Greece to get new $170 billion bailout
BRUSSELS — After more than 12 hours of talks, the countries that use the euro reached an agreement early Tuesday to hand Greece €130 billion ($170 billion) in additional bailout loans to save it from a potentially disastrous default next month.
The eurozone and the International Monetary Fund, which will be providing the money for the new bailout, hope the new program will eventually put Greece back into a position where it can survive without external support and secure its place in the euro currency union. Finance ministers from Greece and the other 16 euro countries meeting in Brussels wrangled until the early morning hours over how that could be achieved.
On top of the new rescue loans, Athens will also ask banks and other investment funds to forgive it some €107 billion in debt, while the European Central Bank and other national central banks in the eurozone will forgo profits on their holdings.
The accord, which had been months in the making, seeks to reduce Greece's massive debts on all fronts, with both private and official creditors going beyond what they had said was possible in the past.
But despite those unprecedented efforts, it was clear that Greece, which kicked off Europe's debt crisis two years ago, was at the very best starting a long and painful road to recovery. At the worst, the new program would push the country even deeper into recession and see it default on its debts further down the line.
"It's not an easy (program), it's an ambitious one," said Christine Lagarde, the head of the IMF, adding that there were significant risks that Greece's economy could not grow as much as its international creditors were hoping.
The eurozone — and Greece — had been under pressure to reach an accord quickly to prevent Athens from defaulting on a €14.5 billion bond payment on March 20. The fear is that an uncontrolled bankruptcy even of relatively small Greece could unleash market panic across the rest of the continent. That would further unsettle other struggling countries like Ireland, Portugal or the much bigger Italy or Spain.
Despite the promise of new rescue loans, which come on top of a €110 billion bailout granted in 2010, the other 16 euro countries made clear that their trust in Greece is running low. Before Athens will see any new funds, it has to put into practice a whole range of previously promised cuts and reforms.
More significantly, Greece will have to pass within the next two months a new law that gives paying off the country's debts legal priority over funding government services. In the meantime, Athens will have to set up a kind of escrow account, managed separately from its main budget, that will at all times have to contain enough money to service its debts for the coming three months.

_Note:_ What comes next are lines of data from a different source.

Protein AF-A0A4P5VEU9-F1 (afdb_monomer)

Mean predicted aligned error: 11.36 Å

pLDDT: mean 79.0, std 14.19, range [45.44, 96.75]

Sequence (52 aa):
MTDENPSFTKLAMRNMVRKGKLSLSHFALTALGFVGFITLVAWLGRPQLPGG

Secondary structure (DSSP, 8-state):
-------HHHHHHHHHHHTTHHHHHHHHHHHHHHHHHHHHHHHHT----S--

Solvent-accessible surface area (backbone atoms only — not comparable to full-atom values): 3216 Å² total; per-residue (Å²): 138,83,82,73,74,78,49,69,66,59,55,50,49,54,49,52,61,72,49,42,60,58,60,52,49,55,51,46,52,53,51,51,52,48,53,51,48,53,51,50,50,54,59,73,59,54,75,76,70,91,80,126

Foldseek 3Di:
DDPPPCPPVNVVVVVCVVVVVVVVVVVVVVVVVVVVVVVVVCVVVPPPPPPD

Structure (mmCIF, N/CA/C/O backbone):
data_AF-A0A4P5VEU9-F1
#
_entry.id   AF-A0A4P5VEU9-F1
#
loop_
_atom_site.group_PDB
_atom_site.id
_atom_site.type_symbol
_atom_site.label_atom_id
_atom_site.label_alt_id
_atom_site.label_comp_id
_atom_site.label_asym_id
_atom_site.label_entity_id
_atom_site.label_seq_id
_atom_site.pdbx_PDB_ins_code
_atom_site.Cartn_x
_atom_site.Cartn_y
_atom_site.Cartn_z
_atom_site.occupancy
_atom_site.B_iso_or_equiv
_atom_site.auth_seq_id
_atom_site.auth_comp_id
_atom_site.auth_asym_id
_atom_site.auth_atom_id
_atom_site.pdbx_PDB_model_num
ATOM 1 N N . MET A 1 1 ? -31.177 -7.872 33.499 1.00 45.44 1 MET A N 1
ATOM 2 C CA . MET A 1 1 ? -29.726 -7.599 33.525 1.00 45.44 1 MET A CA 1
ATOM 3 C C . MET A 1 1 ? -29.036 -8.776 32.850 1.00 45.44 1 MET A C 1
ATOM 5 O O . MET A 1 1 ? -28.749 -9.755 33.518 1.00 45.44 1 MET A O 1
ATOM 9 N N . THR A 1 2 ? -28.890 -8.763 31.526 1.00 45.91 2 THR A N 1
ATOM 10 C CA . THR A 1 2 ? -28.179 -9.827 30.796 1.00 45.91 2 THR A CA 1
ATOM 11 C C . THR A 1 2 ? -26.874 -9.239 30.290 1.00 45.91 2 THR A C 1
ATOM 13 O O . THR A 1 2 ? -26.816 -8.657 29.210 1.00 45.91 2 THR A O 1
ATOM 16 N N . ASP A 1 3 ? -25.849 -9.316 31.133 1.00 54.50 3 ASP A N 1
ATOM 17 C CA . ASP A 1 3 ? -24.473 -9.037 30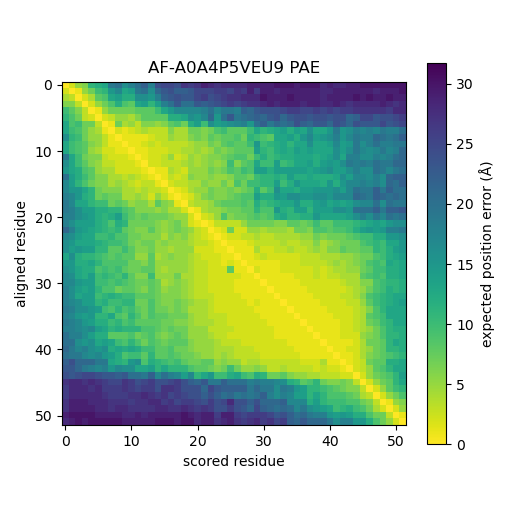.738 1.00 54.50 3 ASP A CA 1
ATOM 18 C C . ASP A 1 3 ? -23.967 -10.274 29.984 1.00 54.50 3 ASP A C 1
ATOM 20 O O . ASP A 1 3 ? -23.458 -11.233 30.565 1.00 54.50 3 ASP A O 1
ATOM 24 N N . GLU A 1 4 ? -24.240 -10.320 28.678 1.00 61.09 4 GLU A N 1
ATOM 25 C CA . GLU A 1 4 ? -23.674 -11.334 27.792 1.00 61.09 4 GLU A CA 1
ATOM 26 C C . GLU A 1 4 ? -22.184 -11.034 27.644 1.00 61.09 4 GLU A C 1
ATOM 28 O O . GLU A 1 4 ? -21.769 -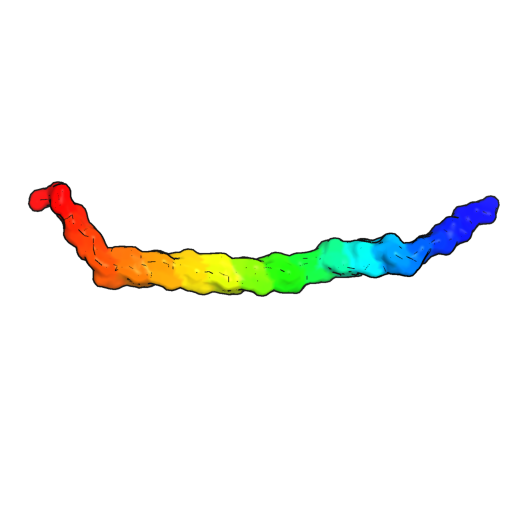10.247 26.789 1.00 61.09 4 GLU A O 1
ATOM 33 N N . ASN A 1 5 ? -21.385 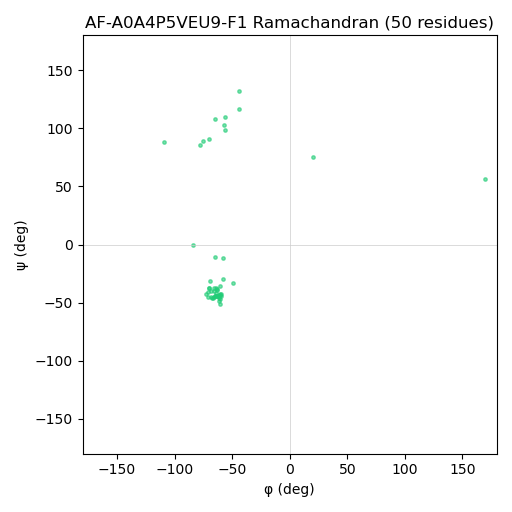-11.634 28.527 1.00 65.44 5 ASN A N 1
ATOM 34 C CA . ASN A 1 5 ? -19.935 -11.514 28.534 1.00 65.44 5 ASN A CA 1
ATOM 35 C C . ASN A 1 5 ? -19.409 -11.660 27.090 1.00 65.44 5 ASN A C 1
ATOM 37 O O . ASN A 1 5 ? -19.637 -12.703 26.461 1.00 65.44 5 ASN A O 1
ATOM 41 N N . PRO A 1 6 ? -18.778 -10.625 26.499 1.00 67.44 6 PRO A N 1
ATOM 42 C CA . PRO A 1 6 ? -18.406 -10.671 25.097 1.00 67.44 6 PRO A CA 1
ATOM 43 C C . PRO A 1 6 ? -17.360 -11.765 24.912 1.00 67.44 6 PRO A C 1
ATOM 45 O O . PRO A 1 6 ? -16.214 -11.617 25.328 1.00 67.44 6 PRO A O 1
ATOM 48 N N . SER A 1 7 ? -17.775 -12.866 24.279 1.00 81.56 7 SER A N 1
ATOM 49 C CA . SER A 1 7 ? -16.924 -14.025 24.006 1.00 81.56 7 SER A CA 1
ATOM 50 C C . SER A 1 7 ? -15.555 -13.582 23.484 1.00 81.56 7 SER A C 1
ATOM 52 O O . SER A 1 7 ? -15.470 -12.752 22.570 1.00 81.56 7 SER A O 1
ATOM 54 N N . PHE A 1 8 ? -14.481 -14.148 24.046 1.00 78.38 8 PHE A N 1
ATOM 55 C CA . PHE A 1 8 ? -13.096 -13.863 23.656 1.00 78.38 8 PHE A CA 1
ATOM 56 C C . PHE A 1 8 ? -12.884 -13.949 22.137 1.00 78.38 8 PHE A C 1
ATOM 58 O O . PHE A 1 8 ? -12.152 -13.142 21.567 1.00 78.38 8 PHE A O 1
ATOM 65 N N . THR A 1 9 ? -13.610 -14.841 21.458 1.00 78.19 9 THR A N 1
ATOM 66 C CA . THR A 1 9 ? -13.634 -14.965 19.995 1.00 78.19 9 THR A CA 1
ATOM 67 C C . THR A 1 9 ? -14.117 -13.684 19.307 1.00 78.19 9 THR A C 1
ATOM 69 O O . THR A 1 9 ? -13.514 -13.229 18.337 1.00 78.19 9 THR A O 1
ATOM 72 N N . LYS A 1 10 ? -15.172 -13.047 19.827 1.00 81.19 10 LYS A N 1
ATOM 73 C CA . LYS A 1 10 ? -15.757 -11.812 19.280 1.00 81.19 10 LYS A CA 1
ATOM 74 C C . LYS A 1 10 ? -14.831 -10.611 19.482 1.00 81.19 10 LYS A C 1
ATOM 76 O O . LYS A 1 10 ? -14.718 -9.762 18.595 1.00 81.19 10 LYS A O 1
ATOM 81 N N . LEU A 1 11 ? -14.142 -10.550 20.622 1.00 84.00 11 LEU A N 1
ATOM 82 C CA . LEU A 1 11 ? -13.116 -9.540 20.895 1.00 84.00 11 LEU A CA 1
ATOM 83 C C . LEU A 1 11 ? -11.894 -9.722 19.985 1.00 84.00 1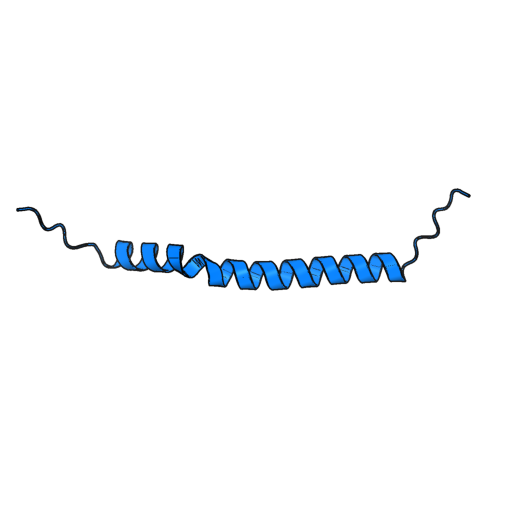1 LEU A C 1
ATOM 85 O O . LEU A 1 11 ? -11.441 -8.754 19.371 1.00 84.00 11 LEU A O 1
ATOM 89 N N . ALA A 1 12 ? -11.409 -10.955 19.835 1.00 80.56 12 ALA A N 1
ATOM 90 C CA . ALA A 1 12 ? -10.290 -11.287 18.958 1.00 80.56 12 ALA A CA 1
ATOM 91 C C . ALA A 1 12 ? -10.607 -10.991 17.482 1.00 80.56 12 ALA A C 1
ATOM 93 O O . ALA A 1 12 ? -9.808 -10.338 16.811 1.00 80.56 12 ALA A O 1
ATOM 94 N N . MET A 1 13 ? -11.802 -11.356 16.999 1.00 85.44 13 MET A N 1
ATOM 95 C CA . MET A 1 13 ? -12.258 -11.038 15.639 1.00 85.44 13 MET A CA 1
ATOM 96 C C . MET A 1 13 ? -12.350 -9.535 15.398 1.00 85.44 13 MET A C 1
ATOM 98 O O . MET A 1 13 ? -11.809 -9.040 14.414 1.00 85.44 13 MET A O 1
ATOM 102 N N . ARG A 1 14 ? -12.986 -8.773 16.296 1.00 81.50 14 ARG A N 1
ATOM 103 C CA . ARG A 1 14 ? -13.058 -7.310 16.147 1.00 81.50 14 ARG A CA 1
ATOM 104 C C . ARG A 1 14 ? -11.676 -6.670 16.139 1.00 81.50 14 ARG A C 1
ATOM 106 O O . ARG A 1 14 ? -11.467 -5.701 15.411 1.00 81.50 14 ARG A O 1
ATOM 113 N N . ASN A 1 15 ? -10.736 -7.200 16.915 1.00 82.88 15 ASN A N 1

These requirements, together with tighter on-the-ground monitoring, are an unprecedented intrusion into the fiscal affairs of a sovereign state in Europe and could eventually see Greece being forced to pay interest on its debt before compensating teachers, doctors and other state employees.
Greek politicians nevertheless greeted the package as a turning point for their beaten-up country.
"It's no exaggeration to say that today is a historic day for the Greek economy," said Greek Premier Lucas Papademos, who had rushed to the finance ministers' meeting to lend weight to his country's pleas for help.
The eurozone and the IMF said the deal is expected to bring Greece's debt down to 120.5 percent of gross domestic product by 2020 — around the maximum that they consider sustainable. At the moment, Greece's debt stands at more than 160 percent of GDP.
The euro surged 0.5 percent as the news of a deal broke early Tuesday, trading at $1.327.
But to reach a successful outcome, the finance ministers had to fight on many fronts.
The representatives of private holders of Greek debt had to agree to steeper losses than they had previously said was possible in a voluntary debt relief. The Institute of International Finance said that the bond swap could see Greece's debt reduced by €107 billion immediately, while longer repayment deadlines and lower interest rates will cut its debt servicing costs over the next decade.
Not only private investors had to give.
The eurozone countries will reduce the interest that Greece has to pay for its first package of bailout loans to 1.5 percentage points over market rates from between 2 percentage points to 3 percentage points currently, cutting both its debt load and limiting the need for new rescue loans.
At the same time, the European Central Bank and the national central banks in the countries that use the euro will forego profits on their Greek debt holdings, again reducing the costs for Greece.
"It's a very good accord in the sense that it is equitably divvied up," said French Finance Minister Francois Baroin. "The Greeks have made their efforts. The Europeans are playing their supporting role, in their role as creditors ... And the private sector part goes beyond" what could be expected.